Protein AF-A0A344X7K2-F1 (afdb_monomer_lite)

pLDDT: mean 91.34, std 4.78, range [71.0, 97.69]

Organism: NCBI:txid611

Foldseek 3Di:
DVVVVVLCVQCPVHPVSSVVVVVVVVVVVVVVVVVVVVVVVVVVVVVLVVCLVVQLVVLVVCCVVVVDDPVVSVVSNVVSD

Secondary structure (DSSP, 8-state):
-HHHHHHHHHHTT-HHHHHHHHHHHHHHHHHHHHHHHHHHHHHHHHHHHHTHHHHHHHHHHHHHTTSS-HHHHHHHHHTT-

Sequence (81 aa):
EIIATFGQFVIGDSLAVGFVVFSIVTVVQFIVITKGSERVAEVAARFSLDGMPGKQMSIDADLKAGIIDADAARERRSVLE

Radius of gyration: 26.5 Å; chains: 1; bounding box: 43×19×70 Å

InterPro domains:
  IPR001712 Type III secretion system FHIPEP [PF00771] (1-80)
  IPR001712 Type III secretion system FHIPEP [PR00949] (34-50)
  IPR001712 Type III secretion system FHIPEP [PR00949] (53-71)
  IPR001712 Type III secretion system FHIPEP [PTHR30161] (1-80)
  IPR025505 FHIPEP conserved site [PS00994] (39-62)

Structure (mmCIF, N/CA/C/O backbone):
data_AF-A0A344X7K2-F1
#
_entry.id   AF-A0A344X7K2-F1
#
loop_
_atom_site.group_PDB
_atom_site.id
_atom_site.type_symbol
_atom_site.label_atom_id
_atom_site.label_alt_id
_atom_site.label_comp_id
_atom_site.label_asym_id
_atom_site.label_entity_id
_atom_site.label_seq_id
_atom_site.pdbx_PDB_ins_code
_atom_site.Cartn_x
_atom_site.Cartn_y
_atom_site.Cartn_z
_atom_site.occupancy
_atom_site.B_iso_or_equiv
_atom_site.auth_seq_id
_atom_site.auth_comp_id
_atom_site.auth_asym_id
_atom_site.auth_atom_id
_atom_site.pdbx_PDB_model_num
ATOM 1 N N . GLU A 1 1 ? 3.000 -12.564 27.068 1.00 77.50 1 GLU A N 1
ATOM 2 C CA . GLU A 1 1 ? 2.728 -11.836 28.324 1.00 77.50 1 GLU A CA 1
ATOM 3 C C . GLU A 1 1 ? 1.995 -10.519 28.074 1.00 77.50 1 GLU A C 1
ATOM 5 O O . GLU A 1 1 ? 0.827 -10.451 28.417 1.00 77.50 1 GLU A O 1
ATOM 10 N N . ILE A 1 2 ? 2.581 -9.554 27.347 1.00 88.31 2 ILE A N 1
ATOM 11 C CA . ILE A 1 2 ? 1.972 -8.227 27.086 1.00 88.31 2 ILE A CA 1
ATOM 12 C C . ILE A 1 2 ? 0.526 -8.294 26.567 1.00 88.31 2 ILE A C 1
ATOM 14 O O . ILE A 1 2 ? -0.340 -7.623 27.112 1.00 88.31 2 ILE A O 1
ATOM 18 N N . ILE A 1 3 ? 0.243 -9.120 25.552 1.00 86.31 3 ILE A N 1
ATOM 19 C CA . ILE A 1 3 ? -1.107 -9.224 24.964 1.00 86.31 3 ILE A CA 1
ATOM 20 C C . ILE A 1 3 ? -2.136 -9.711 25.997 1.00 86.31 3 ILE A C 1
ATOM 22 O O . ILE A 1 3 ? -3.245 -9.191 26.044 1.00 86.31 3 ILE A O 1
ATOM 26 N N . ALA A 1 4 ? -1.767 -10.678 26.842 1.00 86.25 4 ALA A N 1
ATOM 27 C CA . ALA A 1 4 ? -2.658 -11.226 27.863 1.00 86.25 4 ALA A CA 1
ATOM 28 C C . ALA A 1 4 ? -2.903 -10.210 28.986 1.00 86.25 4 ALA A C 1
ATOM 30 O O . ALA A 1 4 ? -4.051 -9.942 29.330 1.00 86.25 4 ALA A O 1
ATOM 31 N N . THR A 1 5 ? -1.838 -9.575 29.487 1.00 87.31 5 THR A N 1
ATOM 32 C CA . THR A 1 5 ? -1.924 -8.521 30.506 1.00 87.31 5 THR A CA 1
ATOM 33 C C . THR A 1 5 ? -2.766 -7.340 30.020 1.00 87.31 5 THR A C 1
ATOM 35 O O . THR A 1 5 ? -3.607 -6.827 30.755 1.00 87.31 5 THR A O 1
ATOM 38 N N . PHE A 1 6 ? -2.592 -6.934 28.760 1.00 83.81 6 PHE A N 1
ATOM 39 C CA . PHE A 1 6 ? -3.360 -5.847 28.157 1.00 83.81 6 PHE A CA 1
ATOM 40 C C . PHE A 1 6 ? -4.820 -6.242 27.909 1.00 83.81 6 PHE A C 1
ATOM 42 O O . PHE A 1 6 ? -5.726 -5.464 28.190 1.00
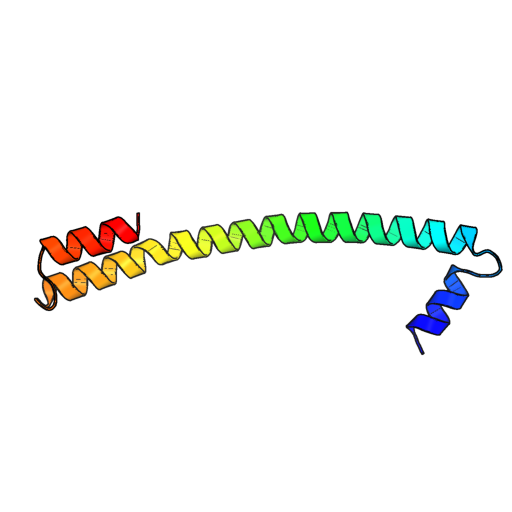 83.81 6 PHE A O 1
ATOM 49 N N . GLY A 1 7 ? -5.067 -7.468 27.438 1.00 83.50 7 GLY A N 1
ATOM 50 C CA . GLY A 1 7 ? -6.420 -7.995 27.258 1.00 83.50 7 GLY A CA 1
ATOM 51 C C . GLY A 1 7 ? -7.206 -8.018 28.569 1.00 83.50 7 GLY A C 1
ATOM 52 O O . GLY A 1 7 ? -8.350 -7.573 28.607 1.00 83.50 7 GLY A O 1
ATOM 53 N N . GLN A 1 8 ? -6.574 -8.451 29.660 1.00 84.38 8 GLN A N 1
ATOM 54 C CA . GLN A 1 8 ? -7.203 -8.499 30.980 1.00 84.38 8 GLN A CA 1
ATOM 55 C C . GLN A 1 8 ? -7.456 -7.096 31.561 1.00 84.38 8 GLN A C 1
ATOM 57 O O . GLN A 1 8 ? -8.484 -6.874 32.196 1.00 84.38 8 GLN A O 1
ATOM 62 N N . PHE A 1 9 ? -6.584 -6.126 31.267 1.00 82.62 9 PHE A N 1
ATOM 63 C CA . PHE A 1 9 ? -6.792 -4.713 31.605 1.00 82.62 9 PHE A CA 1
ATOM 64 C C . PHE A 1 9 ? -7.965 -4.075 30.839 1.00 82.62 9 PHE A C 1
ATOM 66 O O . PHE A 1 9 ? -8.737 -3.317 31.419 1.00 82.62 9 PHE A O 1
ATOM 73 N N . VAL A 1 10 ? -8.116 -4.380 29.545 1.00 83.50 10 VAL A N 1
ATOM 74 C CA . VAL A 1 10 ? -9.145 -3.772 28.678 1.00 83.50 10 VAL A CA 1
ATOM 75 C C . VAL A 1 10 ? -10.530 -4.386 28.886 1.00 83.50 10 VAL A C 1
^^^^^^^^^^^^^^^^
Activity: Every line holding the word "system" should be copied out of the material.

Finished task:
  IPR001712 Type III secretion system FHIPEP [PF00771] (1-80)
  IPR001712 Type III secretion system FHIPEP [PR00949] (34-50)
  IPR001712 Type III secretion system FHIPEP [PR00949] (53-71)
  IPR001712 Type III secretion system FHIPEP [PTHR30161] (1-80)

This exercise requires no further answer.